As this week’s guest on Walking the Floor, he talks to podcast host Chris Shiflett about a long-running career that began in the pubs of Melbourne and grew into something international. It’s the story of an Aussie Renaissance Man who’s been everything from a Top 40 hitmaker to a cult favorite, and it premieres today on Rolling Stone Country, ending a month’s worth of radio silence from Shiflett and his Americana podcast. Listen to the episode below, after our list of highlights.
It’s been a busy decade for Kelly, who released two albums in 2016 alone.
Now in his fourth decade as an artist, Kelly still moves at a rapid clip, kicking off 2016 with the release of Seven Sonnets and a Song. Released on the 400-year anniversary of William Shakespeare’s death, the album found Kelly setting a string of Shakespearean sonnets to music. “He’s just my favorite writer,” he tells Shiflett.
Later that year, Kelly teamed up with fellow songwriter Charlie Owen for Death’s Dateless Night. “We’ve both sung at a lot of our friends’ funerals,” he explains, and Death’s Dateless Night takes its material from those gigs, rounding up songs that the two musicians have performed at various wakes.
Kelly’s ideal bandmate? The kind of guy who doesn’t pull punches.
“I think the art of being in a good band is being able to fight with each other, and not hurt each other,” says the frontman, whose discography includes nearly a dozen different bands, side projects and one-off collaborations. For Kelly, a little constructive conflict can go a long way. “The final say is mine,” he says, “but I need people throwing in ideas all the time.”
He doesn’t always crave the spotlight. . .or the microphone.
In 2002, 14 different female artists covered Kelly’s music on for the tribute album Women at the Well. 15 years later, Kelly still enjoys hearing his music performed by others. “I’ve always loved other singers doing my songs,” he says. “More of my records now have someone else singing the songs. I don’t know why I didn’t think of it 30 years ago. No matter how good a singer is, it’s always good to take a break. Like the Rolling Stones, where Keith would sing a lot. . .I think that’s probably how I’ll do my records from now on. It’s good to have a little break from my own voice.”
His parents forced him to take piano lessons. . . and, more than a half-century later, he’s glad they wouldn’t let him stop.
“We all had piano lessons as kids,” he says of his upbringing in Adelaide. “It was compulsory.” Now a father of three, Kelly supports the idea of mandatory lessons. “Too much choice is bad for kids, and boredom is good for kids,” he insists, claiming that boredom will compel a child to fire up his or her own imagination. “Let your kids be bored!”
His initial career path? Full-time writer.
A fan of Henry Miller and Jack Keruoac, Kelly initially studied to become a writer. “I was writing more prose,” he remembers.
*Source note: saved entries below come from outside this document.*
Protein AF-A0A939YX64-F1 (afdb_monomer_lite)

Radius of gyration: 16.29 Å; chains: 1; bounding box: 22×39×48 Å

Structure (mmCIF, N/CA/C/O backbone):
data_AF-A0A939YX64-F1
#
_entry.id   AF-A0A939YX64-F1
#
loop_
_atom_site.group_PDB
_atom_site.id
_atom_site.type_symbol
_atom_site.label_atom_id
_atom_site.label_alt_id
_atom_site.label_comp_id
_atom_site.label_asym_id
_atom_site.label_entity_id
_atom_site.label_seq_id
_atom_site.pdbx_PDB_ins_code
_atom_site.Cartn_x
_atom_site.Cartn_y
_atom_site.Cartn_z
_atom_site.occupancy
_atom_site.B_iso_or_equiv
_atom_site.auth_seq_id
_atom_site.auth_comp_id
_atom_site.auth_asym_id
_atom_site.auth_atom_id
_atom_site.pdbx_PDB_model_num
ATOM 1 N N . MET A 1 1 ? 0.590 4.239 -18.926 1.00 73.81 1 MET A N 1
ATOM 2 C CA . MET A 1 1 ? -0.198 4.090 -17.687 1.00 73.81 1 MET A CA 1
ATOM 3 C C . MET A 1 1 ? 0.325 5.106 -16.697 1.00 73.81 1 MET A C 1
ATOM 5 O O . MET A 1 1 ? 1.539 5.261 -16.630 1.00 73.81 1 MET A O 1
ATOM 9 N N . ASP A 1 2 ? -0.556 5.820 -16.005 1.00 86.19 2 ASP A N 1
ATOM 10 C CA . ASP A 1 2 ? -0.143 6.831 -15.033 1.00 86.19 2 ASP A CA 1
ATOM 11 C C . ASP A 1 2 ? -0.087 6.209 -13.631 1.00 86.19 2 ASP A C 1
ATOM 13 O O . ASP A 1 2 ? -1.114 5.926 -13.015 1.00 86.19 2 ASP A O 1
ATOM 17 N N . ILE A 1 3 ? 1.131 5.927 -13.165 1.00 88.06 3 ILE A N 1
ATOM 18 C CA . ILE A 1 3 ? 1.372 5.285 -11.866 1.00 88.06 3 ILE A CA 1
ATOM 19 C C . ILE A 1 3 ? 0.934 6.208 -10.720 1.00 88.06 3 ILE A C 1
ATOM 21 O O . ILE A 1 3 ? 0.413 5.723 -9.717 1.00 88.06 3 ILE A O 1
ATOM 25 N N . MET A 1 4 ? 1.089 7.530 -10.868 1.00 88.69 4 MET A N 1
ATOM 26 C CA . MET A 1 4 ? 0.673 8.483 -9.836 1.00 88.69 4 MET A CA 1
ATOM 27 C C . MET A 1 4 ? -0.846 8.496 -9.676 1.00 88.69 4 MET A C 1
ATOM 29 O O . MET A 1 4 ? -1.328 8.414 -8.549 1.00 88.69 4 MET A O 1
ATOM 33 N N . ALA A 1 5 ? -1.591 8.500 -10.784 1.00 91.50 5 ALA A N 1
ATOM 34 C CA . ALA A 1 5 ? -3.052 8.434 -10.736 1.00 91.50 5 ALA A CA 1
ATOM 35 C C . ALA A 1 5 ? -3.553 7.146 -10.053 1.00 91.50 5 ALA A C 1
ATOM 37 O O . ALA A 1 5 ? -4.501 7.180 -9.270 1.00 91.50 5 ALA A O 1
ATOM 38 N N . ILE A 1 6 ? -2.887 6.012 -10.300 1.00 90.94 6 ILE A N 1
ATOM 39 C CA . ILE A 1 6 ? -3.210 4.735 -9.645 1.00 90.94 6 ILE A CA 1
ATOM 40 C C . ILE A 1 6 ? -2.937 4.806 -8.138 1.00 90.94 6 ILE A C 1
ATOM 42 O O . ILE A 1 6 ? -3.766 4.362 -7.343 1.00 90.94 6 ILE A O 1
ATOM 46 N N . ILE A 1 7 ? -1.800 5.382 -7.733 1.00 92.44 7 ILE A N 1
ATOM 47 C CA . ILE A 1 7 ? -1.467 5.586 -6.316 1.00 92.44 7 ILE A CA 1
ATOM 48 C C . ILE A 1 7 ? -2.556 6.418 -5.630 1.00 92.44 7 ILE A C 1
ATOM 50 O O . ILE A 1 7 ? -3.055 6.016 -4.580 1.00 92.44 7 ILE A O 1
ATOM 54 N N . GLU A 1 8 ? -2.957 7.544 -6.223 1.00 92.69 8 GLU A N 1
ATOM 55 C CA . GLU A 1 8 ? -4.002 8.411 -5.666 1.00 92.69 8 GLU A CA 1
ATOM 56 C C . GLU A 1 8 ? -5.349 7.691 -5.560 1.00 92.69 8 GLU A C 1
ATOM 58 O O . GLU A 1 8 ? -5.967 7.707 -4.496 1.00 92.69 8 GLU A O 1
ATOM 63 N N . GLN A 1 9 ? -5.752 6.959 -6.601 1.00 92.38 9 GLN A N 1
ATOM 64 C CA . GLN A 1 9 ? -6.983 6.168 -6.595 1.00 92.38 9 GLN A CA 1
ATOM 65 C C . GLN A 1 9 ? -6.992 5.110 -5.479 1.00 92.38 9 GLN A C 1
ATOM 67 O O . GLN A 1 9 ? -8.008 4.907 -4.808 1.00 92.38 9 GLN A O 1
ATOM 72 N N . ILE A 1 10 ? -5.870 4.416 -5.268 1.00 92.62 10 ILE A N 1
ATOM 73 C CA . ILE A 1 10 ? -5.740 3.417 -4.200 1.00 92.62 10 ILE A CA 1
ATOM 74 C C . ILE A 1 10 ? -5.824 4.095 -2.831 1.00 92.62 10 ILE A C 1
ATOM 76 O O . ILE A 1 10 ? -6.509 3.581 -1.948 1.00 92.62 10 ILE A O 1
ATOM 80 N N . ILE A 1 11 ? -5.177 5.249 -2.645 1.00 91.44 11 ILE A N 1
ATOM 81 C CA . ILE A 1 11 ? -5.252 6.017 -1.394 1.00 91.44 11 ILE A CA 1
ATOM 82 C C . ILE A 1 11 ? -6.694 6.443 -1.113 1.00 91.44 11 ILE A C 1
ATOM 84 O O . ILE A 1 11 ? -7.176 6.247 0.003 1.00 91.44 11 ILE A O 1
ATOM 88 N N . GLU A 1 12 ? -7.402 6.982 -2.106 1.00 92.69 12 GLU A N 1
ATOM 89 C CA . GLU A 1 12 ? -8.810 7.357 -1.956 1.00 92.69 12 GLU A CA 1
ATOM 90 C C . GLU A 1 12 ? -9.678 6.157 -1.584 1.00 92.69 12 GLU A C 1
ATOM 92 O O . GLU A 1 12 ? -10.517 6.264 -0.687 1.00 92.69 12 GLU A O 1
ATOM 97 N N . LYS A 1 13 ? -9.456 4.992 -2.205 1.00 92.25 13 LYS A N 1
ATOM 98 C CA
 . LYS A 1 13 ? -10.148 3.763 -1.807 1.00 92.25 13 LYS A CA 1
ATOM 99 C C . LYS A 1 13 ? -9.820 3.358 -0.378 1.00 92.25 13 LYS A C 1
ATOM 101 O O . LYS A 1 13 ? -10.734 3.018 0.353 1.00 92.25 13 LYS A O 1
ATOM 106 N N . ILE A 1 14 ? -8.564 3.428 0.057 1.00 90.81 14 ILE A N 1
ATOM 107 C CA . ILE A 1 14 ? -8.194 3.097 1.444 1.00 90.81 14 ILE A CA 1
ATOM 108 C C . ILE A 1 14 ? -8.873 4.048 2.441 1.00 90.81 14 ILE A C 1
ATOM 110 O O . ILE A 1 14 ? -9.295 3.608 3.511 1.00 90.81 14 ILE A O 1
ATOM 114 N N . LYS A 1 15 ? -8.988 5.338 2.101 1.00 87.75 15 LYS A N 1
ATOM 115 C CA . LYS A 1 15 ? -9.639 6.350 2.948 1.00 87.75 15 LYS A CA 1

Things began to change when he learned his first guitar chords at age 18. From there, he began listening to Gram Parsons, the Byrds and Neil Young, learning how to cover those musicians’ songs along the way. “I was playing [cover] songs for two or three years,” he remembers, “and then one day, I wrote one. . .The other writing I was doing just fell away.”
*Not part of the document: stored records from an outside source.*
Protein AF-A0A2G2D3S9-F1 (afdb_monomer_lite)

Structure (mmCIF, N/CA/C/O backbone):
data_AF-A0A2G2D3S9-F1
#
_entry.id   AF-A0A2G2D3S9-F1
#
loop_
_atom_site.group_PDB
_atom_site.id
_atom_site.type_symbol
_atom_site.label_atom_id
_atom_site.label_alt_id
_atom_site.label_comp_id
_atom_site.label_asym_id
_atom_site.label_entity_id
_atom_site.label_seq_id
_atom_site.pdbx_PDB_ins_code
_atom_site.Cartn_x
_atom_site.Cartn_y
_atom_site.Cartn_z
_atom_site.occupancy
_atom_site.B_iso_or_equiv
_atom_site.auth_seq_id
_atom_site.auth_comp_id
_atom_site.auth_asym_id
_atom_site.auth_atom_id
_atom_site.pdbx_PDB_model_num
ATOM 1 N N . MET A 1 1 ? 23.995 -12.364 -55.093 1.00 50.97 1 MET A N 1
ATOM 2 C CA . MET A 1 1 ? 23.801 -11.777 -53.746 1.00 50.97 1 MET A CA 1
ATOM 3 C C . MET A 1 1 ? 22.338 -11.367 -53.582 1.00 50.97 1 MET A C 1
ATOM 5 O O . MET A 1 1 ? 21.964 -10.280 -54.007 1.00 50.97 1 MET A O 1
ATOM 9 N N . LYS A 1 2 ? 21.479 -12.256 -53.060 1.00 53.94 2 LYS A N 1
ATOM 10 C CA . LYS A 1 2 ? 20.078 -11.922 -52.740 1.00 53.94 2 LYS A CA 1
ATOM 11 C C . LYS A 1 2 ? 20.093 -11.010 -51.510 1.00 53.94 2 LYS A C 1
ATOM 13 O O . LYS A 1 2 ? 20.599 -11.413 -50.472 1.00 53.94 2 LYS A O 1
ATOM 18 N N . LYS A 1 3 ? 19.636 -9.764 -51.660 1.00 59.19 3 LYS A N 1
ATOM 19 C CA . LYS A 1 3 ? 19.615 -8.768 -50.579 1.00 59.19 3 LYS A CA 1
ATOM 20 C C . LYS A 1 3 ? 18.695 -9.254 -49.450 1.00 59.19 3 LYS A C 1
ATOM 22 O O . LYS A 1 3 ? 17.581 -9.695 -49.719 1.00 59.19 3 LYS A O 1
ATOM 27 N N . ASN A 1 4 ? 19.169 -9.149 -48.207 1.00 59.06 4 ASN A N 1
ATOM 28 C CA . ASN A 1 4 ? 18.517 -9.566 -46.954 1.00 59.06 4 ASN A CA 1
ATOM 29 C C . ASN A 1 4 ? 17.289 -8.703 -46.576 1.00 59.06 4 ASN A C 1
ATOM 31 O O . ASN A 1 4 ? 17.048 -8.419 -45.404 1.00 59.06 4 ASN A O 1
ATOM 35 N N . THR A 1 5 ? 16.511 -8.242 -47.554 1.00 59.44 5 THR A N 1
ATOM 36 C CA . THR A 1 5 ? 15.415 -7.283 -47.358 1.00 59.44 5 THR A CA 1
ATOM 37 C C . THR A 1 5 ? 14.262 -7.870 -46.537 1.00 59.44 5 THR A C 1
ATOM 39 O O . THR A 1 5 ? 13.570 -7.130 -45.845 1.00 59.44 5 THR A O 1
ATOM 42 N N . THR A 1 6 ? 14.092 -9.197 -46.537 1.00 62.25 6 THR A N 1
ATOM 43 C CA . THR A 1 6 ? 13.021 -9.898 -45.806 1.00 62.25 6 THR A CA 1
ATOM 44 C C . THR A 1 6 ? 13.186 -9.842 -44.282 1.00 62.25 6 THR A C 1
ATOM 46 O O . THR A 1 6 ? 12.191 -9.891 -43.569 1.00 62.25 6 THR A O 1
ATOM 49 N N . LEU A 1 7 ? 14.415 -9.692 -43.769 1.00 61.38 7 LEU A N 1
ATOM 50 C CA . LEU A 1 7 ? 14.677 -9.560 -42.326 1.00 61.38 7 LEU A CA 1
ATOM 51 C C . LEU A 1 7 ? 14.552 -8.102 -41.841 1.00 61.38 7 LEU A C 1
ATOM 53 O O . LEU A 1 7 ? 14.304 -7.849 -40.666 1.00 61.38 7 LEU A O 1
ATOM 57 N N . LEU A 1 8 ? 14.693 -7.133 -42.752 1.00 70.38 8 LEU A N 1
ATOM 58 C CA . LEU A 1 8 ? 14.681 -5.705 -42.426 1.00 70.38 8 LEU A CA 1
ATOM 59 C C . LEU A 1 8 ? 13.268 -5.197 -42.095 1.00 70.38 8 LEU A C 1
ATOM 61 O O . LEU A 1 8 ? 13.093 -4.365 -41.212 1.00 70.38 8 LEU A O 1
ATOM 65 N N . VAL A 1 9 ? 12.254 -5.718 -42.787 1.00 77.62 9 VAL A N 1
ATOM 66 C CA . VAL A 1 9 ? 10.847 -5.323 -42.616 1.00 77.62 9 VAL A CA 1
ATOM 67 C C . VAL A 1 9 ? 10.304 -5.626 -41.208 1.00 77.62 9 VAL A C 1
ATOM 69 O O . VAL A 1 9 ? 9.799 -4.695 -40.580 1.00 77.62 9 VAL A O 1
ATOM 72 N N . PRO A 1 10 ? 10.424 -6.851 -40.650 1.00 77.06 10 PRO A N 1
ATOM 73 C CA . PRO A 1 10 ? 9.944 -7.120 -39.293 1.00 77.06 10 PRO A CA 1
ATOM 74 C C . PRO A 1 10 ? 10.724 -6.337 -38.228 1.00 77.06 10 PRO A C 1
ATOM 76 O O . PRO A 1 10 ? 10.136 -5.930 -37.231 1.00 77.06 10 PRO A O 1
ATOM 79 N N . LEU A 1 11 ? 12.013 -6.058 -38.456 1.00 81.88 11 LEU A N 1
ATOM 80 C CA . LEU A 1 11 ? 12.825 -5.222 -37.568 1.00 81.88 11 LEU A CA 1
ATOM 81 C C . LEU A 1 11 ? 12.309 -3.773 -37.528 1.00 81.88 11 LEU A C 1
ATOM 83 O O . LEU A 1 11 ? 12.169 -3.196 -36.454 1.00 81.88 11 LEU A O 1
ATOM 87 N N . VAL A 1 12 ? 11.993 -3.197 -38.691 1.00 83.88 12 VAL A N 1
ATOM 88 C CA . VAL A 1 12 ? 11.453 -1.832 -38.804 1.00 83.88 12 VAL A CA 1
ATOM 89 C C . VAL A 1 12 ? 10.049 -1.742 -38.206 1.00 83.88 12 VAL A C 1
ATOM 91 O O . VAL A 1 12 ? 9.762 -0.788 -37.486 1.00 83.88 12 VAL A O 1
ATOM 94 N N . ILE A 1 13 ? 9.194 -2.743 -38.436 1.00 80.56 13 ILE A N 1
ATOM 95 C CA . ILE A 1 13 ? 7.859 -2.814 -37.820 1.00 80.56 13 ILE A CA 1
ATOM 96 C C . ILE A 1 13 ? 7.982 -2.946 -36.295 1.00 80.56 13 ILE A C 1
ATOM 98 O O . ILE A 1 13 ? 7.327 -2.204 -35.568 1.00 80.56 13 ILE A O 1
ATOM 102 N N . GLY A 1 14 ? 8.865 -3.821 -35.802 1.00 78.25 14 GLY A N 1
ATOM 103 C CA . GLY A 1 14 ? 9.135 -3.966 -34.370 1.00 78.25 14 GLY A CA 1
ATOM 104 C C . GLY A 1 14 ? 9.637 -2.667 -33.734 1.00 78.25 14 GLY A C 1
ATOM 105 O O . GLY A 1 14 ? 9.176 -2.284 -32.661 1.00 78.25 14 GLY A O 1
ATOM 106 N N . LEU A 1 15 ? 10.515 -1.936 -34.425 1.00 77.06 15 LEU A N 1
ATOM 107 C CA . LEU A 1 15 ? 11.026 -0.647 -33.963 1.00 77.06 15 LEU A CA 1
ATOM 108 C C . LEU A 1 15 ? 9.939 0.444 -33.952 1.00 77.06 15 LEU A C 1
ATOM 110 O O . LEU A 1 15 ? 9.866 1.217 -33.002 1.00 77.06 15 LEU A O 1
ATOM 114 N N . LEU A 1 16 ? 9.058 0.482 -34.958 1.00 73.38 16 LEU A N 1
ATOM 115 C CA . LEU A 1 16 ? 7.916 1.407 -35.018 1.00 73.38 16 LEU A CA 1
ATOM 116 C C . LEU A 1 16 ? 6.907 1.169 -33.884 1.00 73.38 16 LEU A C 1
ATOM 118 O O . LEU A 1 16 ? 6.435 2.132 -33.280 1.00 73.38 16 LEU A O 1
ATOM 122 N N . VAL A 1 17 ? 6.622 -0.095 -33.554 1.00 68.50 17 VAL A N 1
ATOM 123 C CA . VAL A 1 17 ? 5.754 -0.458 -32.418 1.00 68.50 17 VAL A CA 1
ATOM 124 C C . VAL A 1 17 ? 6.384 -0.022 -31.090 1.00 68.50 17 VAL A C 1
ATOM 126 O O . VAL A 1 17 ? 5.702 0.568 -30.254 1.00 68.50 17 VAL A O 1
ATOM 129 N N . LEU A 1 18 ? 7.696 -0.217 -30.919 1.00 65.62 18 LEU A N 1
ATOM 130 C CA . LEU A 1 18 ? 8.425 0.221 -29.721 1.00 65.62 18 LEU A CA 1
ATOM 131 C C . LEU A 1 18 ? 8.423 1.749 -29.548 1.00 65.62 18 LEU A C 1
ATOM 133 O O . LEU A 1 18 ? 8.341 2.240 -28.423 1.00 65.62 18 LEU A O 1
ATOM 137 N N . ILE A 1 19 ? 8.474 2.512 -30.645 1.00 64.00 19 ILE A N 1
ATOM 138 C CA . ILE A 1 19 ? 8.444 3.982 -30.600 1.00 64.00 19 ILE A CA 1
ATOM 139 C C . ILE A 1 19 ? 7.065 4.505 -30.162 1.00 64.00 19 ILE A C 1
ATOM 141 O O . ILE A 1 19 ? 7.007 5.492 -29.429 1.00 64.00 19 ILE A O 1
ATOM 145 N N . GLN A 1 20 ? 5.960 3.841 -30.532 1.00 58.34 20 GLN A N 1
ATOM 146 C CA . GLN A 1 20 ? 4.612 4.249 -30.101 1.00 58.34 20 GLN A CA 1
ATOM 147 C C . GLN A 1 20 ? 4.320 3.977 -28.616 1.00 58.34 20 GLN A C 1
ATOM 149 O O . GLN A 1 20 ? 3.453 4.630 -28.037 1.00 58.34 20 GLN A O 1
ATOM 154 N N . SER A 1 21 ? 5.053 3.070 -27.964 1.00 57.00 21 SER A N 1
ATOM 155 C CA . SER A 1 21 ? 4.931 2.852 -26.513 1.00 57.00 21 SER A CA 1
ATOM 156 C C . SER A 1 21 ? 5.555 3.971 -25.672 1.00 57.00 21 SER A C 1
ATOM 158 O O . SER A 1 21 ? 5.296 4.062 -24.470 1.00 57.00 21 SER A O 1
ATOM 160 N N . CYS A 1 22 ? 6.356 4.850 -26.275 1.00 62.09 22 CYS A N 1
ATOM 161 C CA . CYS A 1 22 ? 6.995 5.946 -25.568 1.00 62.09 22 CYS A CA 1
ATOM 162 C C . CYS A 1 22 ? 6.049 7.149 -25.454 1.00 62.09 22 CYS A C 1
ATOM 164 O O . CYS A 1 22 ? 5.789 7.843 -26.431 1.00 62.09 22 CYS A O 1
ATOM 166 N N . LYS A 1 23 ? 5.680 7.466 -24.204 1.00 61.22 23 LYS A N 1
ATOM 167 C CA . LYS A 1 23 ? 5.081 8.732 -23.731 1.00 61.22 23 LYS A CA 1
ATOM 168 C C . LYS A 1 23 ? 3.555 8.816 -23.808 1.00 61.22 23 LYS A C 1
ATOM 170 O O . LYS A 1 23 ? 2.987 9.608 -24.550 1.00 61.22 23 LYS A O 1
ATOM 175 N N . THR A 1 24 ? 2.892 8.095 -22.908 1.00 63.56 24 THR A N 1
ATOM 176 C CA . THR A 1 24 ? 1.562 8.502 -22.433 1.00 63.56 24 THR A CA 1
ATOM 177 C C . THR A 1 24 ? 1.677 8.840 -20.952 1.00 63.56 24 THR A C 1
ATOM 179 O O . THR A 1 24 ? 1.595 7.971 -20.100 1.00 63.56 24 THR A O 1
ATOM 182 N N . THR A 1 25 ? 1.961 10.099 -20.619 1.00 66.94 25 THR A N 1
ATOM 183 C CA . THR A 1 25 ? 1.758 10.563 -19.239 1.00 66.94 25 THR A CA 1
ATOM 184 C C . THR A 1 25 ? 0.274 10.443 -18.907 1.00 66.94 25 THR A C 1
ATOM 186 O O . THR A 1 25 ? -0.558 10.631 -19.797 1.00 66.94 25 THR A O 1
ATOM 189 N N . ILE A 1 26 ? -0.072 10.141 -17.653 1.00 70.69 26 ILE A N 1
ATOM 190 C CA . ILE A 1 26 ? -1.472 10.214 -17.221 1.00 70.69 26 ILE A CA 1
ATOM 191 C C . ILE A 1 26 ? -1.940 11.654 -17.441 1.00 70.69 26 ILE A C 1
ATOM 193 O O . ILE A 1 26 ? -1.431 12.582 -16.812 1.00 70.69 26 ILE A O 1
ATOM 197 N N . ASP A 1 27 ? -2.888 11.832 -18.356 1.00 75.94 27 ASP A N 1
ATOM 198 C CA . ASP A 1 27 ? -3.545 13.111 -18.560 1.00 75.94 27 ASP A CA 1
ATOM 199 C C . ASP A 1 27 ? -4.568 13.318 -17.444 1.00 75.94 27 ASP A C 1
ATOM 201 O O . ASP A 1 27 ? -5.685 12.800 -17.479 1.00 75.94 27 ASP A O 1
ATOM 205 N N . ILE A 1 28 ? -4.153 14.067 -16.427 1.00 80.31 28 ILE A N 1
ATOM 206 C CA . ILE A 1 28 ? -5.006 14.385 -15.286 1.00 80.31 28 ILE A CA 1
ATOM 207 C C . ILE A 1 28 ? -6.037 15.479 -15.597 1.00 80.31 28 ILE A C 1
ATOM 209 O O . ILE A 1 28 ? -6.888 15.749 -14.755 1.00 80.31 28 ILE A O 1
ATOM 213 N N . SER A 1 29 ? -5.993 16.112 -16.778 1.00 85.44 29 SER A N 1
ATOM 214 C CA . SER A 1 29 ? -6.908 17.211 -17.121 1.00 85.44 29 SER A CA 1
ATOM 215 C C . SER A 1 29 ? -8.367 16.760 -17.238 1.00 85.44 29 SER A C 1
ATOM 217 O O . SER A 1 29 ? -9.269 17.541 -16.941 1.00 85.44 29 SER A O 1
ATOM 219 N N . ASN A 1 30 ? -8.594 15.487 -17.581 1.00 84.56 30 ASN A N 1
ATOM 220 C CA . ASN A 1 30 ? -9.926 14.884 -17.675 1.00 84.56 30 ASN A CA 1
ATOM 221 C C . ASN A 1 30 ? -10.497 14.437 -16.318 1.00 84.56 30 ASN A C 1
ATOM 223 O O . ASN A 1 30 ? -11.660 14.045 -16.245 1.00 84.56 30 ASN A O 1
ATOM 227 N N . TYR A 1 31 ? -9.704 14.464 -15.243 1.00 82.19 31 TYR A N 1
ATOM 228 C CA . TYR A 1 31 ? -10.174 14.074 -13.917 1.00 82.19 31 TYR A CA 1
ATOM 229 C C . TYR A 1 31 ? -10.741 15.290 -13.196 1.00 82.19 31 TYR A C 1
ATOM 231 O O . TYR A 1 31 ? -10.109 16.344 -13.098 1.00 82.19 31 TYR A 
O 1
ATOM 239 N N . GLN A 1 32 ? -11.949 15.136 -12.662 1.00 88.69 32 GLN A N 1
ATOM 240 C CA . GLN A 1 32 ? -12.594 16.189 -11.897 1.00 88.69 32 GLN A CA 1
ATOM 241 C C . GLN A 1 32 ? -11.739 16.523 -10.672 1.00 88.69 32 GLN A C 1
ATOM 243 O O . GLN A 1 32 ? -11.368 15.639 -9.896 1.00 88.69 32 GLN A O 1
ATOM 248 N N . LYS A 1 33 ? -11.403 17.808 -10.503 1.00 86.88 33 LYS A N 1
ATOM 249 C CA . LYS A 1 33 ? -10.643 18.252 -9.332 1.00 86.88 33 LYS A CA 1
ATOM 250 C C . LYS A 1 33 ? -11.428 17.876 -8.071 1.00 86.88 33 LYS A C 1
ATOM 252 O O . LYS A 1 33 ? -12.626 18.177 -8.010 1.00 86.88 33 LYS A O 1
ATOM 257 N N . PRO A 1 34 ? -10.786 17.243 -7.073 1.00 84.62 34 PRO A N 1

Kelly is driven by one ambition: to continue writing good music.
“The next thing I wanna do is always write a good song,” he tells Shiflett. “Songs hit me really hard as a kid, and they still do. I still remember ‘Waterloo Sunset’ by the Kinks, and it just hit me between the eyes, and I’ve always wanted to grab some of that power. . . [I want to] chase that feeling of being connected to something bigger than ourselves.”